Three locations are mentioned in the term:
  1. The page where you present the converted document
  2. The homepage
  3. A page directly accesible from the homepage
The first two should be intuitive. But I may want a clean homepage if I were the UI designer, and I do not want to see the ugly logo of those document-embedding plugins, therefore I stated the 3rd one. I expect it to be the About page, the Acknowledgement page, or a page where you list technogies used in your service.

If you have done this, you are encouraged to send me the name of your service and a url to where pdf2htmlEX is creditted. This is for the purpose of statistics, and in the future I may create a list of 'sites that use pdf2htmlEX'.

I'm not a lawyer, and I don't know how this is achieved in other softwares. I just want to express my thoughts in this term, hopefully which is clearly explained in this post.

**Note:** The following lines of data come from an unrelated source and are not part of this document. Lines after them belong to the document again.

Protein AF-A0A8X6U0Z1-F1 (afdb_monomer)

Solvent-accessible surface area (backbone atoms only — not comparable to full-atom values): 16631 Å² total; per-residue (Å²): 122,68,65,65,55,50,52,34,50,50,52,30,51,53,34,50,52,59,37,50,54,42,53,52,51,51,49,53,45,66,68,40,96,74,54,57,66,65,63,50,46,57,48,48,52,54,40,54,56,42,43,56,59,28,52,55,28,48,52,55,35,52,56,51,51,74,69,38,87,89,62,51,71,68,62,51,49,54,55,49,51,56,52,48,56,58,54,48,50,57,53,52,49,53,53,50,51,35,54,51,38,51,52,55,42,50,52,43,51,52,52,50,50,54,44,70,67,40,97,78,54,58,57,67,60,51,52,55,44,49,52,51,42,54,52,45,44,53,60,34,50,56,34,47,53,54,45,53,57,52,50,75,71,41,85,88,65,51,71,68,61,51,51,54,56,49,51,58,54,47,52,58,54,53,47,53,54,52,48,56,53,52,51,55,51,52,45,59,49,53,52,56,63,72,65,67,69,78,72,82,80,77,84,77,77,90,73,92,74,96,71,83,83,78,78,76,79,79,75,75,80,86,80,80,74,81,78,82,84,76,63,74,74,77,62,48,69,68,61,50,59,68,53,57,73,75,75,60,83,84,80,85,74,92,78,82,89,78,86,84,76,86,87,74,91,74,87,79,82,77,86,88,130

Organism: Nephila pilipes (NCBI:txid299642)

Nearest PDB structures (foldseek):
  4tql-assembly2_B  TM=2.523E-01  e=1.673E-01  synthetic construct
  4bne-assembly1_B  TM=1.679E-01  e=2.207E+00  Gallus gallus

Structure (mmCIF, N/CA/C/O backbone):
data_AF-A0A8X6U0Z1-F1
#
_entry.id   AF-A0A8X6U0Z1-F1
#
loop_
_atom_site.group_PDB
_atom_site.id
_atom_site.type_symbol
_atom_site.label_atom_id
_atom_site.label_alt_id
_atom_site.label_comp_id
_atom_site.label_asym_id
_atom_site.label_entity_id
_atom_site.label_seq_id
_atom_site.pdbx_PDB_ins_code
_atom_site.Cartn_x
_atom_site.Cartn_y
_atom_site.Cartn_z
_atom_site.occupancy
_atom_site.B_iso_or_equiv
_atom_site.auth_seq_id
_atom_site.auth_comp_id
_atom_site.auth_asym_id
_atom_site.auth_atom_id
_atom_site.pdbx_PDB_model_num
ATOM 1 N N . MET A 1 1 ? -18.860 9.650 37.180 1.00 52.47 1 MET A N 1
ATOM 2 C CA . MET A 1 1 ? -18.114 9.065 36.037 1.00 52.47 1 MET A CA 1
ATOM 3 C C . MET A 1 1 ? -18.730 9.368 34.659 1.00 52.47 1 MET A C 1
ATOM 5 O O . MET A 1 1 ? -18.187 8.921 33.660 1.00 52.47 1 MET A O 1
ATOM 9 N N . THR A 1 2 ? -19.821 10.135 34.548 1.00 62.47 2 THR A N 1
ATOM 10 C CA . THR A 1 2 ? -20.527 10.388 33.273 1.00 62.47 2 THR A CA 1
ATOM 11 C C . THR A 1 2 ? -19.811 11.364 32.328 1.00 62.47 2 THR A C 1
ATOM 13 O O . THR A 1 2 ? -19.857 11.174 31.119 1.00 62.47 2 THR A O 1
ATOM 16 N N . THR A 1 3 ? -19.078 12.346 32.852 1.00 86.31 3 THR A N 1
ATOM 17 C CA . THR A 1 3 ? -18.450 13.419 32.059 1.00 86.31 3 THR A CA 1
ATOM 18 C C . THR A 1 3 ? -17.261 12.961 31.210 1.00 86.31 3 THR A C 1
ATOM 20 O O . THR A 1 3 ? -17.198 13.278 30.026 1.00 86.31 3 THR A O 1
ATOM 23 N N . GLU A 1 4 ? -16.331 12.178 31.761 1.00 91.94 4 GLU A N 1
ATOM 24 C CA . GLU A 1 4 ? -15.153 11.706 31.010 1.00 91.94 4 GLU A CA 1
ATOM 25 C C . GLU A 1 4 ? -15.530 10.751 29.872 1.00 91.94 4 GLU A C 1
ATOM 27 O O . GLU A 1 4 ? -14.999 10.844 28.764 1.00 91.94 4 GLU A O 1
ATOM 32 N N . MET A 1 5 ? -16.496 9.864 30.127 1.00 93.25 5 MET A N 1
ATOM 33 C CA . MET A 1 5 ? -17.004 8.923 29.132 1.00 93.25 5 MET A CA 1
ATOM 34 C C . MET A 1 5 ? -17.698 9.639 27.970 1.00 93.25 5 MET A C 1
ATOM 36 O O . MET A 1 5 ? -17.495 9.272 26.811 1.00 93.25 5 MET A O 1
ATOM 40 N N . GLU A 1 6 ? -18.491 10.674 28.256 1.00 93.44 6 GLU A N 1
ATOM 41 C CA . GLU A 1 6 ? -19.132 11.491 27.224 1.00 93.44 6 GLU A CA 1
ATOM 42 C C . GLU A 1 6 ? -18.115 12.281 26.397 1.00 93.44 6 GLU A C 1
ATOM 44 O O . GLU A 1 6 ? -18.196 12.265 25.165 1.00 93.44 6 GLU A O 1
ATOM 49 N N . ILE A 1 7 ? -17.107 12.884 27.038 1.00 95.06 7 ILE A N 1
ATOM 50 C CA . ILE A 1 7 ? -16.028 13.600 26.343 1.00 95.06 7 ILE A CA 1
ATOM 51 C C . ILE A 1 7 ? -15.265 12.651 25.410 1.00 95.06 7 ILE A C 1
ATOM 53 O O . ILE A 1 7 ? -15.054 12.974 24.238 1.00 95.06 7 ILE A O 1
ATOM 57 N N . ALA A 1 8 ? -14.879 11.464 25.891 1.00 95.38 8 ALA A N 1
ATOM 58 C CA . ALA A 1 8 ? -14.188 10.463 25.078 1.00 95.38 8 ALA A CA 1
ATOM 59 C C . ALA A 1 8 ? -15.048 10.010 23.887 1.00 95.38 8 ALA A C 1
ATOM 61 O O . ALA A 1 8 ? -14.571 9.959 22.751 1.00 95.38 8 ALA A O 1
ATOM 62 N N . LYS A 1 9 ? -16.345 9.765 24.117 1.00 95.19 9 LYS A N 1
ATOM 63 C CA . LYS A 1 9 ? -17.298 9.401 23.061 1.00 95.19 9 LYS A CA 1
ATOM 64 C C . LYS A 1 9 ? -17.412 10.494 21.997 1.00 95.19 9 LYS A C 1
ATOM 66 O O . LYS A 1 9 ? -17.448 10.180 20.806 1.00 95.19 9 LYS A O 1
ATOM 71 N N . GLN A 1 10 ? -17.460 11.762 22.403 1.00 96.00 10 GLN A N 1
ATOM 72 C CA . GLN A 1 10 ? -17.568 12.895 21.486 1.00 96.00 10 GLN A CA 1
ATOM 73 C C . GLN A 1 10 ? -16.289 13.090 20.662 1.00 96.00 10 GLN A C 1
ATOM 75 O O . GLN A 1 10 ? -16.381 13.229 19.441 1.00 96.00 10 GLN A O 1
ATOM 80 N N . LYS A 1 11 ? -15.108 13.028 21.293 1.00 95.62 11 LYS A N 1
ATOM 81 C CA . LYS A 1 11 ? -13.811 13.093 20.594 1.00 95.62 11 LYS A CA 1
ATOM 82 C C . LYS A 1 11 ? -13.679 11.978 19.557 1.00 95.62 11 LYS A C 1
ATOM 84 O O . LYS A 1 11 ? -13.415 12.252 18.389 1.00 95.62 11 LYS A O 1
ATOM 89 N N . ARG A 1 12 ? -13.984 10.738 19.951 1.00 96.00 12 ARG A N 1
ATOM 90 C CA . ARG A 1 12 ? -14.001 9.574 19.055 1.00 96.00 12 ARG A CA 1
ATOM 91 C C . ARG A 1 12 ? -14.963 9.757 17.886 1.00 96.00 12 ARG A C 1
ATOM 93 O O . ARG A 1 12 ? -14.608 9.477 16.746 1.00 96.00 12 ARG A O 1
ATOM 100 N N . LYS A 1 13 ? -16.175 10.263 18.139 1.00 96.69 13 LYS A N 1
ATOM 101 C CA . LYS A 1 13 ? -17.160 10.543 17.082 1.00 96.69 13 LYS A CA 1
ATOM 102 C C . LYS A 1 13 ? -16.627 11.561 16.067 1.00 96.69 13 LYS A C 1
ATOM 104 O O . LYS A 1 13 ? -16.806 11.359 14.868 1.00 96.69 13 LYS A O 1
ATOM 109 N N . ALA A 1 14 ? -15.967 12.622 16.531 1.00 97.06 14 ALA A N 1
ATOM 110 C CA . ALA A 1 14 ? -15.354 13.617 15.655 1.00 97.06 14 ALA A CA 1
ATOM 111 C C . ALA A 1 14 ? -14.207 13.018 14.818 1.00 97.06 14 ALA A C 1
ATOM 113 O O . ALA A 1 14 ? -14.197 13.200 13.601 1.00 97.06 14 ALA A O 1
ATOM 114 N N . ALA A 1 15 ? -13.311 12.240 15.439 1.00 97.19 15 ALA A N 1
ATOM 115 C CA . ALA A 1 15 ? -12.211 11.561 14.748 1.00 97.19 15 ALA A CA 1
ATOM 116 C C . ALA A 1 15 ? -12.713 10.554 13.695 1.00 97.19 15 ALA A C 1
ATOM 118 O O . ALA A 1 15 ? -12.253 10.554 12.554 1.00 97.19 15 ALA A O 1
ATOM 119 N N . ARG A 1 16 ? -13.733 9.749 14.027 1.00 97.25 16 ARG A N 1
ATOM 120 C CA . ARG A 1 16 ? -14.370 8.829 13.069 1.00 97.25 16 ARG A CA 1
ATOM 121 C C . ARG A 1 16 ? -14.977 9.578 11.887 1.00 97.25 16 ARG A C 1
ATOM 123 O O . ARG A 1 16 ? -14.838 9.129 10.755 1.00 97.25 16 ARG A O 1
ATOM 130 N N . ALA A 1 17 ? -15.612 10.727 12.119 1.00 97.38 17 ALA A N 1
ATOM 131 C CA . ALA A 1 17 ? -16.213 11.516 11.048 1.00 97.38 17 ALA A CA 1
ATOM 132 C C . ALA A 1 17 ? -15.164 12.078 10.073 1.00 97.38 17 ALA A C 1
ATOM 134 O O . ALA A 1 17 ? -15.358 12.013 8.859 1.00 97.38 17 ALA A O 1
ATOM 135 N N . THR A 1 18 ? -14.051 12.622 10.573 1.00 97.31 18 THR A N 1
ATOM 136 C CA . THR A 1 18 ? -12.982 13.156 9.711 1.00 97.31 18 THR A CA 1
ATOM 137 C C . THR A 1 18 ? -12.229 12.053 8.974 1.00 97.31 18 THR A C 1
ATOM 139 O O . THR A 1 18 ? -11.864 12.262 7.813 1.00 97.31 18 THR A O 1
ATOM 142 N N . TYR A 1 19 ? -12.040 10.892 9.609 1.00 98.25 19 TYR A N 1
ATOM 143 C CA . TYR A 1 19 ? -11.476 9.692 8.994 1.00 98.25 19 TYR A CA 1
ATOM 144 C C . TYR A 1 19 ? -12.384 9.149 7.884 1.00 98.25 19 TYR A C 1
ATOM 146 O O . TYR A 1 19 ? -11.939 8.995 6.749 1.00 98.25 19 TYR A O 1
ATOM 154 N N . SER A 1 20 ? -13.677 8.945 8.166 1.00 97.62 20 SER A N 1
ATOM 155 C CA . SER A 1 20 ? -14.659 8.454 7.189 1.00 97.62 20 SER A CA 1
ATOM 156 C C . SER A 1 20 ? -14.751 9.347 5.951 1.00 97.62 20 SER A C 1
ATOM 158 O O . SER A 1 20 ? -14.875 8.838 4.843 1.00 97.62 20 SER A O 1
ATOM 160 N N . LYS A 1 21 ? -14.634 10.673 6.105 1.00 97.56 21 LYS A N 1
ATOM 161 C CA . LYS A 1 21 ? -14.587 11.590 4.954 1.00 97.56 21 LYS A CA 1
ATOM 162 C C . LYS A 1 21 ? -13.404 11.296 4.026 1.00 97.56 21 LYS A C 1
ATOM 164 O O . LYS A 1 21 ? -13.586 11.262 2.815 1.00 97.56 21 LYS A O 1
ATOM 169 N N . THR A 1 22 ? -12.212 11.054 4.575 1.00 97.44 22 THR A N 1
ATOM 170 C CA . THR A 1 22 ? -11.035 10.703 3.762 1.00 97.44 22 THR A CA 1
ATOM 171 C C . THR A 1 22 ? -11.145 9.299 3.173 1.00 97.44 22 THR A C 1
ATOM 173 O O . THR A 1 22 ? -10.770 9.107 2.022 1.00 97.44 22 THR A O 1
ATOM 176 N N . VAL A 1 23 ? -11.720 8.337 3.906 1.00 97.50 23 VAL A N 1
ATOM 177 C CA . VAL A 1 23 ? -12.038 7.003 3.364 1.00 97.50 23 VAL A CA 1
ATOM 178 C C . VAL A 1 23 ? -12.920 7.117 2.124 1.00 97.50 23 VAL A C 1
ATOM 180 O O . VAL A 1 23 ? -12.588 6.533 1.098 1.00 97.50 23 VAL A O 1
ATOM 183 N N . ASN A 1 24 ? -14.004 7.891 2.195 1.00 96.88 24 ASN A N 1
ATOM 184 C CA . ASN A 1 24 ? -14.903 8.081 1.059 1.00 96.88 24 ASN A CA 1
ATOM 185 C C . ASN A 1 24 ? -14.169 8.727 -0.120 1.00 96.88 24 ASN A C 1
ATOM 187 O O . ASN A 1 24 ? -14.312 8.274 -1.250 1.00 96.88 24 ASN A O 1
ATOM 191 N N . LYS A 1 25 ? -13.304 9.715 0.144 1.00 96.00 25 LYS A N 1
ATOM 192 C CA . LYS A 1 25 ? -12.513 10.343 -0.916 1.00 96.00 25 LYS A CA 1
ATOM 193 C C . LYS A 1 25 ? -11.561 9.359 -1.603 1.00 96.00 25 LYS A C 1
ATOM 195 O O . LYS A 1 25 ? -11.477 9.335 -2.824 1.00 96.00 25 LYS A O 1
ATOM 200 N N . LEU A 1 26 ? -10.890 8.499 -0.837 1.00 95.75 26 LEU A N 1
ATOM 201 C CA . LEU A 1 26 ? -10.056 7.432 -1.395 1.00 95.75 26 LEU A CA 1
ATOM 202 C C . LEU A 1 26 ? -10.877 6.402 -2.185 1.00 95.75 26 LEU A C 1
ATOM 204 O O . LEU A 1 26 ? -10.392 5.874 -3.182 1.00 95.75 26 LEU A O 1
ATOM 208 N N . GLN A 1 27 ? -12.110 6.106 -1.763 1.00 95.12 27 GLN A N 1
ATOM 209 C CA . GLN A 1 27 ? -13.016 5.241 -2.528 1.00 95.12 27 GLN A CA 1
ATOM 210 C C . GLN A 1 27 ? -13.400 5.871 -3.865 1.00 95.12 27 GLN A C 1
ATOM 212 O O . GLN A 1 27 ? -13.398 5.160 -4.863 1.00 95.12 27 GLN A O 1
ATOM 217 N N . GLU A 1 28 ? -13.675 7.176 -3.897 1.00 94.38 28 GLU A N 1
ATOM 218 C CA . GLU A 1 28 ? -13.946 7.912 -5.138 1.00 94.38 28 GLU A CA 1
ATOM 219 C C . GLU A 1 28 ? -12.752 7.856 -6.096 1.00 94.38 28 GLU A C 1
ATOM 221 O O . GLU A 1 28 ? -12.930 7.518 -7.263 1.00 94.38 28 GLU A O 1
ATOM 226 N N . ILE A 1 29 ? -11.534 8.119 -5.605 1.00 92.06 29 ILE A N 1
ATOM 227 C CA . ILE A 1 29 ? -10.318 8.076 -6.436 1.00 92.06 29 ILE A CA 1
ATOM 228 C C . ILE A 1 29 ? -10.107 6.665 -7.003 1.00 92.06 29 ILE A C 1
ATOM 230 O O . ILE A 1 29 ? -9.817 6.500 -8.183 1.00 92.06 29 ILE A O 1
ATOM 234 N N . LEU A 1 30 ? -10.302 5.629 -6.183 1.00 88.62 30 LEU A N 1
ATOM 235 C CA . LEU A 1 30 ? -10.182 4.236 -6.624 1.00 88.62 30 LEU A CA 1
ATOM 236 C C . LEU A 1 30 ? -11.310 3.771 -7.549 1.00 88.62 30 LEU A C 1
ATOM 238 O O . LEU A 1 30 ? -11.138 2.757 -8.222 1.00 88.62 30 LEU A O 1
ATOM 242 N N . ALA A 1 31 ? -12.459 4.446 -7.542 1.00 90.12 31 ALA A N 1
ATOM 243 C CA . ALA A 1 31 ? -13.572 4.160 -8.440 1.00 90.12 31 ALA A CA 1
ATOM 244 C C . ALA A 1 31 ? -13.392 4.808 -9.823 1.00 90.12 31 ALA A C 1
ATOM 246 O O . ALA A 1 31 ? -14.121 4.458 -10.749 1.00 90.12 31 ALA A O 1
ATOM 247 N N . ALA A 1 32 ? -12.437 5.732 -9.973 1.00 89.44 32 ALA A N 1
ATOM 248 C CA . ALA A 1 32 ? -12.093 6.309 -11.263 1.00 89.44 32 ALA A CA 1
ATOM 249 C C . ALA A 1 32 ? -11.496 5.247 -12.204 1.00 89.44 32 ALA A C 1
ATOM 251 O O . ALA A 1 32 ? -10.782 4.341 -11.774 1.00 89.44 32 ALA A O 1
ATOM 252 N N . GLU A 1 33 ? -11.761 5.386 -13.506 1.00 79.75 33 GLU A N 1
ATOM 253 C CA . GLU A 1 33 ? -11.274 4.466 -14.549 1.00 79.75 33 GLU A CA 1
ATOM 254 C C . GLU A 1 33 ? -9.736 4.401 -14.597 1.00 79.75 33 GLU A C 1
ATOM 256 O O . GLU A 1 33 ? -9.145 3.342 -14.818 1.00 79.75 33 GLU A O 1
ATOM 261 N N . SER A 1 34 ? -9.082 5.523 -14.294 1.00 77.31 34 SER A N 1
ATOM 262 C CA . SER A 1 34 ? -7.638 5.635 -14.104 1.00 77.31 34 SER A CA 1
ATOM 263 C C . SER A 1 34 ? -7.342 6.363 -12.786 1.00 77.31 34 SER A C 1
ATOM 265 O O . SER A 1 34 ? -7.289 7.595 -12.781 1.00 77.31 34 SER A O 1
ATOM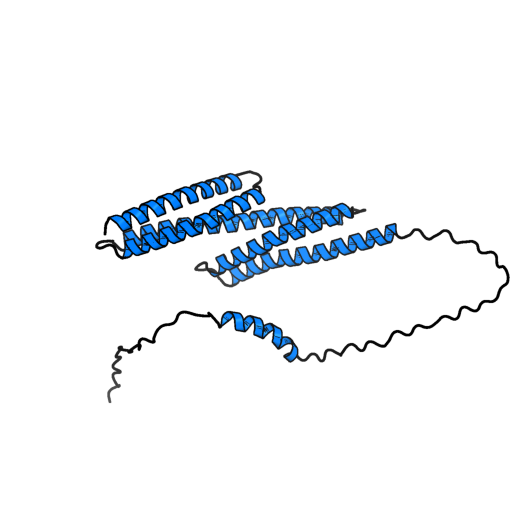 267 N N . PRO A 1 35 ? -7.166 5.640 -11.663 1.00 81.19 35 PRO A N 1
ATOM 268 C CA . PRO A 1 35 ? -6.827 6.255 -10.387 1.00 81.19 35 PRO A CA 1
ATOM 269 C C . PRO A 1 35 ? -5.466 6.936 -10.489 1.00 81.19 35 PRO A C 1
ATOM 271 O O . PRO A 1 35 ? -4.481 6.291 -10.865 1.00 81.19 35 PRO A O 1
ATOM 274 N N . ASP A 1 36 ? -5.414 8.215 -10.137 1.00 86.50 36 ASP A N 1
ATOM 275 C CA . ASP A 1 36 ? -4.153 8.927 -9.992 1.00 86.50 36 ASP A CA 1
ATOM 276 C C . ASP A 1 36 ? -3.444 8.438 -8.719 1.00 86.50 36 ASP A C 1
ATOM 278 O O . ASP A 1 36 ? -4.011 8.421 -7.622 1.00 86.50 36 ASP A O 1
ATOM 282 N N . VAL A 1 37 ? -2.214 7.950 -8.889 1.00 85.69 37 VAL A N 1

Please tell me what do you think about this additional term!

Monday, May 6, 2013

pdf2htmlEX v0.8.1 is out

Download here

If you download and install this version, `pdf2htmlEX -v` actually shows v0.9, this is due to my naive git branch model. Please contact me if this is too annoying to you. I'll fix it.

This is a quick fix for v0.8, except for `--optimize-text` is turned off by default. This parameter turns out to be still buggy, I'll try to fix it in the next release.

The next release will be focused on optimization, mainly about background images. The idea is to use a number of rectangle to cover occupied areas, instead of a big-whole image for each page. The second step would be combine the rectangles together, and use something like CSS sprite or CSS clipping in order to reduce the number of requests.


Sunday, May 5, 2013

pdf2htmlEX hits Top Trending Repos

As of May 6th, 2013, pdf2htmlEX hits the Monthly Trending Repos at GitHub:
It has also become the top daily & weekly trending repo. Didn't see this coming!

I realized that it might be necessary to start a blog sharing news, technical and non-technical stuffs about pdf2htmlEX. And here it is.

pdf2htmlEX (, just as its name, converts PDF into HTML. How does it work? Let the demos speak:

Many people wonder why they should ever convert PDF to HTML. A short answer is they should not, because they are viewers. While this tool is designed for publishers.

This is an era of Web. For many people, the Internet = the World Wide Web. When not at work, I rarely let my screen occupied by any window except for a browser. What else can you not do with a browser? I like web pages, they have become more and more elegant, but yet powerful (to use) and simple (to compose).

Despite of the development of HTML/CSS/JavaScript, what is your experience with reading PDF files online? Although PDF is always the first choice for any cases involving printing, and no need to mention LaTeX users. When you put an 'online' afterwards, I'd say terrible. Years ago, online PDF reading means
ugly, insecure, unstable and slow plugins that never releases my keyboard & mouse focus. And now browsers have started to implement their own built-in PDF viewers -- PDF is so popular, while the plugins are so not good, that Web browsers have to do this to comfort users.

Another thing I like in web pages, but not in PDF files, is about interaction, quick example: links, on Wikipedia, you may receive a rather smooth information flow while your cursor dancing among the links. Not to mention all kinds of CSS/JavaScript tricks that amaze you. The key is that everything is accessible. PDF, on the other hand, is more like a blackbox, or an <iframe>, it does have many features, but you (the hosting web page or the browser) never know what's going on inside.

This is not fair since PDF is never designed for this. But the idea is that the web technologies are powerful enough to render PDF files, and people need this -- see Crocodoc and SlideShare. pdf2htmlEX works as a bridge, and the target is turn 'Everything to PDF' into 'Everything to Web', just imagine:

  • Your careful designed resume can be published online with Google Analytics embedded.
  • Your slides can be shown online with all kinds of CSS/JavaScript eye candies.
  • PDF documents never make your web sites ugly.

Hopefully some day in the future, we will not be able to tell HTML from PDF by their appearances, just like we cannot tell JPEG from PNG. (or can you?)